问题
when I use the function readTheNRow with row=0 (i read the first row) i find that the three first chars are \357 ,\273 and \277. i found that this prefix is some how related to UTF-8 files, but some files have this prefix and some don't :( . how do i ignore all type of such prefixes in the files that i want to read from them?

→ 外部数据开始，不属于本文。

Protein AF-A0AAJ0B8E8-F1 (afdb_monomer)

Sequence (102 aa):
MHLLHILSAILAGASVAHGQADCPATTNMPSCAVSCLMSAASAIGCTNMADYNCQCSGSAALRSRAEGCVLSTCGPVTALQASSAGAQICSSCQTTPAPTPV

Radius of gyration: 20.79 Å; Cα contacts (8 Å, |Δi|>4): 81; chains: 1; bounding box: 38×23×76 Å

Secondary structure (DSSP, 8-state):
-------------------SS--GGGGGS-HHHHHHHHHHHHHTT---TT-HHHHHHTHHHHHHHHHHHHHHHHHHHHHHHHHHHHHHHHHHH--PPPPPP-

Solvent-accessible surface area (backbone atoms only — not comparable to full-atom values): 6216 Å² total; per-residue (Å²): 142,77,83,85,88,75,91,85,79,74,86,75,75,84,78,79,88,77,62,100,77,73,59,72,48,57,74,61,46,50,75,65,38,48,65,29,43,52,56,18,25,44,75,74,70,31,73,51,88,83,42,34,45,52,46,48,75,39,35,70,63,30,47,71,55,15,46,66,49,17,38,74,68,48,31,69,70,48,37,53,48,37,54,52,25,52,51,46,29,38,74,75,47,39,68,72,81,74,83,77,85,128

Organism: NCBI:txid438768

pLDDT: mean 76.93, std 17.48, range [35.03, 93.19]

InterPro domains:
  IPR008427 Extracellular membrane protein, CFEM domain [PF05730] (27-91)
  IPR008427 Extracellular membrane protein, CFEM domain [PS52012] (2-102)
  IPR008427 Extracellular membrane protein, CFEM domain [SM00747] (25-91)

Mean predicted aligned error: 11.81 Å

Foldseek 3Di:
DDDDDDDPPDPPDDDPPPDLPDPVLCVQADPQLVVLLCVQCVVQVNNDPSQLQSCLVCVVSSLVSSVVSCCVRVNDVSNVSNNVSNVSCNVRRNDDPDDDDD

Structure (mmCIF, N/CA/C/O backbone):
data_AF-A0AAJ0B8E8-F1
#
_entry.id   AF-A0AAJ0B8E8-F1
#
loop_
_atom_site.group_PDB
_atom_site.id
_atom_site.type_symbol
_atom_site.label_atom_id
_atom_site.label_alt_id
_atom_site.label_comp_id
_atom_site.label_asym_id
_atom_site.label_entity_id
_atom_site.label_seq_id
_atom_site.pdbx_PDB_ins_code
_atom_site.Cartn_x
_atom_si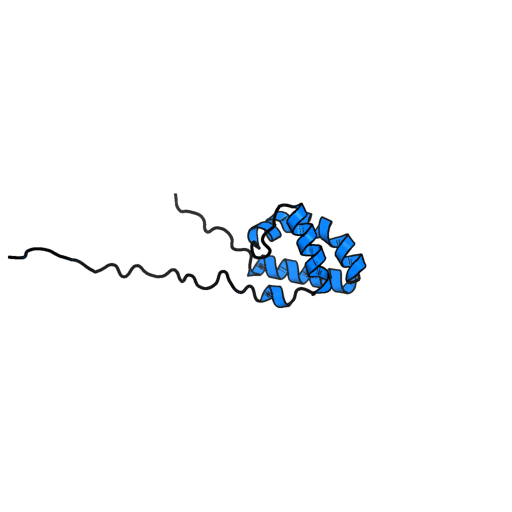te.Cartn_y
_atom_site.Cartn_z
_atom_site.occupancy
_atom_site.B_iso_or_equiv
_atom_site.auth_seq_id
_atom_site.auth_comp_id
_atom_site.auth_asym_id
_atom_site.auth_atom_id
_atom_site.pdbx_PDB_model_num
ATOM 1 N N . MET A 1 1 ? 29.042 -0.246 63.078 1.00 48.44 1 MET A N 1
ATOM 2 C CA . MET A 1 1 ? 29.049 0.805 62.037 1.00 48.44 1 MET A CA 1
ATOM 3 C C . MET A 1 1 ? 29.447 0.109 60.731 1.00 48.44 1 MET A C 1
ATOM 5 O O . MET A 1 1 ? 30.630 -0.076 60.519 1.00 48.44 1 MET A O 1
ATOM 9 N N . HIS A 1 2 ? 28.597 -0.511 59.912 1.00 47.09 2 HIS A N 1
ATOM 10 C CA . HIS A 1 2 ? 27.338 -0.091 59.280 1.00 47.09 2 HIS A CA 1
ATOM 11 C C . HIS A 1 2 ? 26.554 -1.380 58.925 1.00 47.09 2 HIS A C 1
ATOM 13 O O . HIS A 1 2 ? 27.037 -2.192 58.146 1.00 47.09 2 HIS A O 1
ATOM 19 N N . LEU A 1 3 ? 25.535 -1.782 59.691 1.00 48.06 3 LEU A N 1
ATOM 20 C CA . LEU A 1 3 ? 24.108 -1.651 59.338 1.00 48.06 3 LEU A CA 1
ATOM 21 C C . LEU A 1 3 ? 23.808 -1.156 57.905 1.00 48.06 3 LEU A C 1
ATOM 23 O O . LEU A 1 3 ? 24.165 -0.031 57.580 1.00 48.06 3 LEU A O 1
ATOM 27 N N . LEU A 1 4 ? 23.033 -1.972 57.170 1.00 53.97 4 LEU A N 1
ATOM 28 C CA . LEU A 1 4 ? 22.325 -1.703 55.906 1.00 53.97 4 LEU A CA 1
ATOM 29 C C . LEU A 1 4 ? 23.253 -1.441 54.715 1.00 53.97 4 LEU A C 1
ATOM 31 O O . LEU A 1 4 ? 24.140 -0.605 54.765 1.00 53.97 4 LEU A O 1
ATOM 35 N N . HIS A 1 5 ? 23.157 -2.223 53.645 1.00 44.12 5 HIS A N 1
ATOM 36 C CA . HIS A 1 5 ? 22.515 -1.859 52.373 1.00 44.12 5 HIS A CA 1
ATOM 37 C C . HIS A 1 5 ? 23.183 -2.854 51.385 1.00 44.12 5 HIS A C 1
ATOM 39 O O . HIS A 1 5 ? 24.399 -2.952 51.387 1.00 44.12 5 HIS A O 1
ATOM 45 N N . ILE A 1 6 ? 22.561 -3.661 50.530 1.00 56.06 6 ILE A N 1
ATOM 46 C CA . ILE A 1 6 ? 21.232 -3.662 49.940 1.00 56.06 6 ILE A CA 1
ATOM 47 C C . ILE A 1 6 ? 21.018 -5.084 49.406 1.00 56.06 6 ILE A C 1
ATOM 49 O O . ILE A 1 6 ? 21.901 -5.686 48.798 1.00 56.06 6 ILE A O 1
ATOM 53 N N . LEU A 1 7 ? 19.817 -5.587 49.640 1.00 55.47 7 LEU A N 1
ATOM 54 C CA . LEU A 1 7 ? 19.187 -6.715 48.978 1.00 55.47 7 LEU A CA 1
ATOM 55 C C . LEU A 1 7 ? 19.120 -6.468 47.454 1.00 55.47 7 LEU A C 1
ATOM 57 O O . LEU A 1 7 ? 18.104 -6.003 46.949 1.00 55.47 7 LEU A O 1
ATOM 61 N N . SER A 1 8 ? 20.184 -6.752 46.704 1.00 55.59 8 SER A N 1
ATOM 62 C CA . SER A 1 8 ? 20.161 -6.677 45.234 1.00 55.59 8 SER A CA 1
ATOM 63 C C . SER A 1 8 ? 19.796 -8.034 44.639 1.00 55.59 8 SER A C 1
ATOM 65 O O . SER A 1 8 ? 20.584 -8.667 43.942 1.00 55.59 8 SER A O 1
ATOM 67 N N . ALA A 1 9 ? 18.583 -8.488 44.949 1.00 59.53 9 ALA A N 1
ATOM 68 C CA . ALA A 1 9 ? 17.929 -9.610 44.291 1.00 59.53 9 ALA A CA 1
ATOM 69 C C . ALA A 1 9 ? 16.668 -9.095 43.591 1.00 59.53 9 ALA A C 1
ATOM 71 O O . ALA A 1 9 ? 15.554 -9.327 44.045 1.00 59.53 9 ALA A O 1
ATOM 72 N N . ILE A 1 10 ? 16.851 -8.370 42.487 1.00 59.31 10 ILE A N 1
ATOM 73 C CA . ILE A 1 10 ? 15.804 -8.203 41.477 1.00 59.31 10 ILE A CA 1
ATOM 74 C C . ILE A 1 10 ? 16.469 -8.371 40.112 1.00 59.31 10 ILE A C 1
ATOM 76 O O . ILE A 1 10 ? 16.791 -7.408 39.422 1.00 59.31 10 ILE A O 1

int readTheNRow(char buff[], int row) {
int file = open("my_file.txt", O_RDONLY);
if (file < 0) {
write(2, "closing fifo was unsuccessful\n", 31);
exit(-1);
}
// function's variables
int i = 0;
char ch; // a temp variable to read with it
int check; // helping variable for checking the read function
// read till we reach the needed row
while (i != row) {
// read one char
check = read(file, &ch, 1);
if (check < 0) {
// write a error message to the user
write(2, "error occurred in reading\n", 27);
exit(-1);
}
if (check < 0) {
// if means that we reached the end of file
return -1; // couldn't read the N row (N is bigger than X)
}
printf("%c",ch);
// check that the char is a \n
if (ch == '\n') {
i++;
}
}
// read the number to the received buffer
i = 0;
do {
// read one char
check = read(file, buff + i, 1);
if (check < 0) {
// write a error message to the user
write(2, "error occurred in reading\n", 27);
exit(-1);
}
// if we reached the end of file
if (check == 0) {
break;
}
i++;
} while (buff[i - 1] != '\n');
// put the \0 in the end of the string
buff[i - 1] = '\0';
return 1; // return that reading was successful
// try to close the file
if (close(file) < 0) {
write(2, "closing fifo was unsuccessful\n", 31);
exit(-1);
}
}
回答1:
You seem to be trying to read a file carrying a so called BOM (Byte Ordering Mark).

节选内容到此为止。